I was quite serious when I said this is the granddaddy of fundamental design constraints in Apertium.
khannatanmai (@khannatanmai:matrix.org)
well sounds fun. I'll send a mail to the mailing list and see what the people have to say
so the project will be overhauling the apertium stream format and eliminating trimming in the process lol
TinoDidriksen
Well, it would render trimming superfluous.
popcorndude
passing such tags through t*x will be troublesome
rtx too, but I think slightly less so
TinoDidriksen
I don't see why - they just get carried through.

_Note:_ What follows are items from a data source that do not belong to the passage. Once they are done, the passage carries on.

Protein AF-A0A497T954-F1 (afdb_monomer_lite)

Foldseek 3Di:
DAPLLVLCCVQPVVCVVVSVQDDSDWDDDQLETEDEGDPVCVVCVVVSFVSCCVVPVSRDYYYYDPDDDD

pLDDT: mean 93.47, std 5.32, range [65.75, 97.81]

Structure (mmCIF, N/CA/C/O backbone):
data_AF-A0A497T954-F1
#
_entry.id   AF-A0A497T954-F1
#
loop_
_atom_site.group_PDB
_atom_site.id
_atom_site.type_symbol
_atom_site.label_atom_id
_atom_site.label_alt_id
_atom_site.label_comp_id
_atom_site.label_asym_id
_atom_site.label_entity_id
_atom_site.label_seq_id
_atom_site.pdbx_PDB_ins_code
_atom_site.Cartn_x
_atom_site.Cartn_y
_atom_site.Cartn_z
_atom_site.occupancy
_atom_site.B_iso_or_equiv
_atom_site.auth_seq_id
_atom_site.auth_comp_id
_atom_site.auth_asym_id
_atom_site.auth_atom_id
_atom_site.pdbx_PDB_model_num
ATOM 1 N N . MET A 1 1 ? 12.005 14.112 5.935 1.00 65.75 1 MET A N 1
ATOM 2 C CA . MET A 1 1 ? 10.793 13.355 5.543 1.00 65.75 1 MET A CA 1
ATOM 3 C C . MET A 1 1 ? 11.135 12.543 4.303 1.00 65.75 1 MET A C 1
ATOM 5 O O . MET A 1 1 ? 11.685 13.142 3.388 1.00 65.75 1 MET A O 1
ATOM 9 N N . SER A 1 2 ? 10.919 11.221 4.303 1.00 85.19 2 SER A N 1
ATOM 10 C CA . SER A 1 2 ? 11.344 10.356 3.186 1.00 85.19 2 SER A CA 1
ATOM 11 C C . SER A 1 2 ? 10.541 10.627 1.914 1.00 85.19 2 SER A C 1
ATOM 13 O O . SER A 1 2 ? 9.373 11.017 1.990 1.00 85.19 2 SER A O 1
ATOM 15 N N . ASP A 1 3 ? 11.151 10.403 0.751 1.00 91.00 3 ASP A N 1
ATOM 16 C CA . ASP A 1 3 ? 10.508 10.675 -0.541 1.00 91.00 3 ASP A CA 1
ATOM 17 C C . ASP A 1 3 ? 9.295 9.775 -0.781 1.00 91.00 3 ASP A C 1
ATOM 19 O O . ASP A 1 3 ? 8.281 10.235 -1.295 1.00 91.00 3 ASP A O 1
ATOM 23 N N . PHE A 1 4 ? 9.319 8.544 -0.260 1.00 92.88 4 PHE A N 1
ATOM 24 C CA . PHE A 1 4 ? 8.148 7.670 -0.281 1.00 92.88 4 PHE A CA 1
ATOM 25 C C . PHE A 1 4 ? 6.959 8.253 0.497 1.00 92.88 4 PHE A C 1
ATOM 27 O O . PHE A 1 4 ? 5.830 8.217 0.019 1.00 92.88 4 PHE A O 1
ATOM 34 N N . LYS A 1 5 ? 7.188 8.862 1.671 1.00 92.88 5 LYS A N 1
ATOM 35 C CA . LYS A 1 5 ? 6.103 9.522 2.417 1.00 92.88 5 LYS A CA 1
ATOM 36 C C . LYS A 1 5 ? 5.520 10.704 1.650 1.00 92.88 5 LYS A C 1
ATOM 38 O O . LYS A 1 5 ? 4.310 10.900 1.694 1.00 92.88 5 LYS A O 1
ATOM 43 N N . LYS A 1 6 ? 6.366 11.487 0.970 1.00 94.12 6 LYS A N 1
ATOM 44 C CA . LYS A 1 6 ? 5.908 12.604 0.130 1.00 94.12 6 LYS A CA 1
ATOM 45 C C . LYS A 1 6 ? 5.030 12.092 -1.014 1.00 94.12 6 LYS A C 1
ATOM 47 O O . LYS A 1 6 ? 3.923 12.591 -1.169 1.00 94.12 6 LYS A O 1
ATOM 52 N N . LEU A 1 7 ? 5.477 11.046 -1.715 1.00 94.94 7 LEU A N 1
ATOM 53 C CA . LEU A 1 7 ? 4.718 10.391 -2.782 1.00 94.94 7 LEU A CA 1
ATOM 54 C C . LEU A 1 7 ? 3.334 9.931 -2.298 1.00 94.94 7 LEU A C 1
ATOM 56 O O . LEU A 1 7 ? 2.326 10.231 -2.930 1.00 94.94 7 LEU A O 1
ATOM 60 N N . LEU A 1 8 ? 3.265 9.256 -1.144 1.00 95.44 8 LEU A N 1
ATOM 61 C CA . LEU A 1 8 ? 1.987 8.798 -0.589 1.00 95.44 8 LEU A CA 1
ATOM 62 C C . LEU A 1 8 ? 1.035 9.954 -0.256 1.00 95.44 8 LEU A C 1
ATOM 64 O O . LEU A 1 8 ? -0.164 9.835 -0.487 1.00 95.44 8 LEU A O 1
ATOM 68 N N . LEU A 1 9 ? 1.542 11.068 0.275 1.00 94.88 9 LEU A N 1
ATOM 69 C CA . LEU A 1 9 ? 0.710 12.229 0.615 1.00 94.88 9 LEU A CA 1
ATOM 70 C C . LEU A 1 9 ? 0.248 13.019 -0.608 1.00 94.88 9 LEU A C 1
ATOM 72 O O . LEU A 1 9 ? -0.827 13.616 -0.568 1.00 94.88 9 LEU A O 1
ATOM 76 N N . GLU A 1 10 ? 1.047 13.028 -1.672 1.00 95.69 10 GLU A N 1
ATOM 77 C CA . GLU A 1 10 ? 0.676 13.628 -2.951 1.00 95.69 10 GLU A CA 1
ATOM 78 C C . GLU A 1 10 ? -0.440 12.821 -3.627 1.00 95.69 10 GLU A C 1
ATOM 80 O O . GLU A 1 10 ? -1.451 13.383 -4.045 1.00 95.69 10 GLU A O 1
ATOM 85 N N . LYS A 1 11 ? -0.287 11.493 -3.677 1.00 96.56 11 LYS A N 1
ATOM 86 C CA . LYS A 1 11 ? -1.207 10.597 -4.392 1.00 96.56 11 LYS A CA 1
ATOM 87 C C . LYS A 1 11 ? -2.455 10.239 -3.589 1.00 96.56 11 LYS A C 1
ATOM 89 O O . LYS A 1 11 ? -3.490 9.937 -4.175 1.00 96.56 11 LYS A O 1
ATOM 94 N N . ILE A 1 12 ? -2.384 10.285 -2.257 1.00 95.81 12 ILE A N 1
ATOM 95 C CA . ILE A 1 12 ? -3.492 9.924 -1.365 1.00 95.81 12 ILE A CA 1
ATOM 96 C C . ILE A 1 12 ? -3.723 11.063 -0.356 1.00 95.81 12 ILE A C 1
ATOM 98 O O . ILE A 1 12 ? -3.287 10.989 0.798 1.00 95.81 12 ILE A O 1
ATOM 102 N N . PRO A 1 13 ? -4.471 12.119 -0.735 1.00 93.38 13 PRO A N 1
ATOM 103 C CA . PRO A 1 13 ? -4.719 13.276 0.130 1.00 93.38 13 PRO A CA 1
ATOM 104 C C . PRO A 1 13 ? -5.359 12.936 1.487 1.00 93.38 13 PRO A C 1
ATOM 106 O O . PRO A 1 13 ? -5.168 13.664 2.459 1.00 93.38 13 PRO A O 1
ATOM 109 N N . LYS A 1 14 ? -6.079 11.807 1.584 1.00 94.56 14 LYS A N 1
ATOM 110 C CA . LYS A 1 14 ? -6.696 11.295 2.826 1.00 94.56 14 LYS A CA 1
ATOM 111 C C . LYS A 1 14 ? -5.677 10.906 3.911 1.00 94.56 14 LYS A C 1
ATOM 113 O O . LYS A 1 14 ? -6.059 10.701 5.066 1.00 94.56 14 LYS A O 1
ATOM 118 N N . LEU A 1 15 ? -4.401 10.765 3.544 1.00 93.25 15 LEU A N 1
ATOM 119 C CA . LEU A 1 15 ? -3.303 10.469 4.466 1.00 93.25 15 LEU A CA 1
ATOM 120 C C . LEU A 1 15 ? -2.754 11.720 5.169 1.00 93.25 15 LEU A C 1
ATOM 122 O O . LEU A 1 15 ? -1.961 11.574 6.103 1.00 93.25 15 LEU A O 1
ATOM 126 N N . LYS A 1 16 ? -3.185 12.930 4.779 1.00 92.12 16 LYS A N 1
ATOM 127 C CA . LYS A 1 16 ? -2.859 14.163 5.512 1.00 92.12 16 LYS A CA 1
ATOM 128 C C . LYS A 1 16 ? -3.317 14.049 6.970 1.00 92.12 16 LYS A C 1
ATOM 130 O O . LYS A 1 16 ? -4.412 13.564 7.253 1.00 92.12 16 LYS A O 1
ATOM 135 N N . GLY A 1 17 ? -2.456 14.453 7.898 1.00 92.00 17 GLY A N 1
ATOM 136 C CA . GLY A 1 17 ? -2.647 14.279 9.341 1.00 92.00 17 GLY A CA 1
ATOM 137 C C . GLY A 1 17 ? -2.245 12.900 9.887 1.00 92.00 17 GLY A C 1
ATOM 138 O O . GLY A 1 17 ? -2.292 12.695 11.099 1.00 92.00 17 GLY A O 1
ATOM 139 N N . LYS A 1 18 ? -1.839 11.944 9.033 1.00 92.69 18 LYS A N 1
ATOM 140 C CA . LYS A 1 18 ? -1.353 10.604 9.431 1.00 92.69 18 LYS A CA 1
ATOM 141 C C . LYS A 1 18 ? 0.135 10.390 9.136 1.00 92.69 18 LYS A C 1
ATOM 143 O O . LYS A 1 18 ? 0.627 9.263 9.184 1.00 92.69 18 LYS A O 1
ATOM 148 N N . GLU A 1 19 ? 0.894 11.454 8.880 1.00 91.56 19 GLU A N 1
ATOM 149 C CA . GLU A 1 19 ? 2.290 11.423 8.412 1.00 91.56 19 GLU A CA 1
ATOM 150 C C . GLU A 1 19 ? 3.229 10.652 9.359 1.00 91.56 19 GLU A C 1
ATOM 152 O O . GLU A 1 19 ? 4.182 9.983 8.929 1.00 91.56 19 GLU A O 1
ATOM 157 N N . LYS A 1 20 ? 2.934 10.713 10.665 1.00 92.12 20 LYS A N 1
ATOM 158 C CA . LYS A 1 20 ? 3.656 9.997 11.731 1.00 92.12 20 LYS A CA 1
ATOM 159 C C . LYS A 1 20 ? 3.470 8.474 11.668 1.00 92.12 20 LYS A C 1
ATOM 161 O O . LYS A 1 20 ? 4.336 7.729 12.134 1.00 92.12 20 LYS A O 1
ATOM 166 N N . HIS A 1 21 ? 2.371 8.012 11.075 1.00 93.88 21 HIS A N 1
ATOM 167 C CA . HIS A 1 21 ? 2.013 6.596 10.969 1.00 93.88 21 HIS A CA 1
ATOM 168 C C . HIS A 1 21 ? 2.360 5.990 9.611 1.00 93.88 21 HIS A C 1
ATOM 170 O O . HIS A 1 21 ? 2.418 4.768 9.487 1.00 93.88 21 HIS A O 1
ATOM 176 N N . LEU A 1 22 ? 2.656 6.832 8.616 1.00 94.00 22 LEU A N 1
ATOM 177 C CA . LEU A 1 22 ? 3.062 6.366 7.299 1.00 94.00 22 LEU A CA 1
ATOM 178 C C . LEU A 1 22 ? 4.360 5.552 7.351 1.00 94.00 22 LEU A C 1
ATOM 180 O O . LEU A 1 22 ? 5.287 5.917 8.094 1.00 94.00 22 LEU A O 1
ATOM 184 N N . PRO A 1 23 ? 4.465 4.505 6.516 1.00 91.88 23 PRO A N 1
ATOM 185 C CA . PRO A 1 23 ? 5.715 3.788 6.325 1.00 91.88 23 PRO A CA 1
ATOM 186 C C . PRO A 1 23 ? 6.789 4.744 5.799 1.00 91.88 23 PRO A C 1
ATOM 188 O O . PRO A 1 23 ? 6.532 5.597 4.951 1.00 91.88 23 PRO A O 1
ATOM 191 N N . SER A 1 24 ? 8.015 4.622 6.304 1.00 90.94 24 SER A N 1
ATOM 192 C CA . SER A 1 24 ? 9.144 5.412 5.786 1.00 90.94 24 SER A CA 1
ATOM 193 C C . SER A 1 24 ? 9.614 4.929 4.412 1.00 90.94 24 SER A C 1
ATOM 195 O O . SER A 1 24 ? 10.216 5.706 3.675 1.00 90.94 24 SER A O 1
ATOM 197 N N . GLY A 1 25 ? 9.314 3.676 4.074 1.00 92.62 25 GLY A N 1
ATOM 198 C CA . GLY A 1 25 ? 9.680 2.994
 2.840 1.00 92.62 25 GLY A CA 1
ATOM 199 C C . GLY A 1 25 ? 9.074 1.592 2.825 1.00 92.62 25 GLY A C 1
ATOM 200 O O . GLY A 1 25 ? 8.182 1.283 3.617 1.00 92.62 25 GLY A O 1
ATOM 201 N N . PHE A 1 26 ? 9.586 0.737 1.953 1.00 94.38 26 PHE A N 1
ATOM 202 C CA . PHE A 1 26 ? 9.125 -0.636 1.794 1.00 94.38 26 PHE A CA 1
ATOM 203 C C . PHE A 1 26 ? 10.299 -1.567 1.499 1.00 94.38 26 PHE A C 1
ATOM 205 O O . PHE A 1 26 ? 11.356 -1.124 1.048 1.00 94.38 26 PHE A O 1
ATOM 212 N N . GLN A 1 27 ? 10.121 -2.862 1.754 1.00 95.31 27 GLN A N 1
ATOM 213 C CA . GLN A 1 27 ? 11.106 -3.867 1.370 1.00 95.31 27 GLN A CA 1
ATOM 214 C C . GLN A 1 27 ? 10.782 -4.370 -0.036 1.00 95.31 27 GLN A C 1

khannatanmai (@khannatanmai:matrix.org)
doesnt transfer match the patterns if the tags are in there and ignore the extra tags?
popcorndude
I'm getting mixed up about a couple of different things in t*x
t*x is probably fine
TinoDidriksen
If the token is multiplied, the input tags are also. If deleted, ditto.
popcorndude
rtx usually doesn't just pass things through
khannatanmai (@khannatanmai:matrix.org)
wow you could actually do a LOT of things once you can have arbitrary info
TinoDidriksen
Yup, it's extremely important.
popcorndude
rtx actually builds new tokens by grabbing pieces of the input, so actually it's just a matter of having it grab the arbitrary tags too
popcorndude
it's largely a matter of tweaking parsing loops so that the code that checks for <> also checks for : and if found either looks for prefixes or just copies following tags into some buffer for output
khannatanmai (@khannatanmai:matrix.org)
yeah seems doable
TinoDidriksen
It's absolutely a lot of work, but it is doable.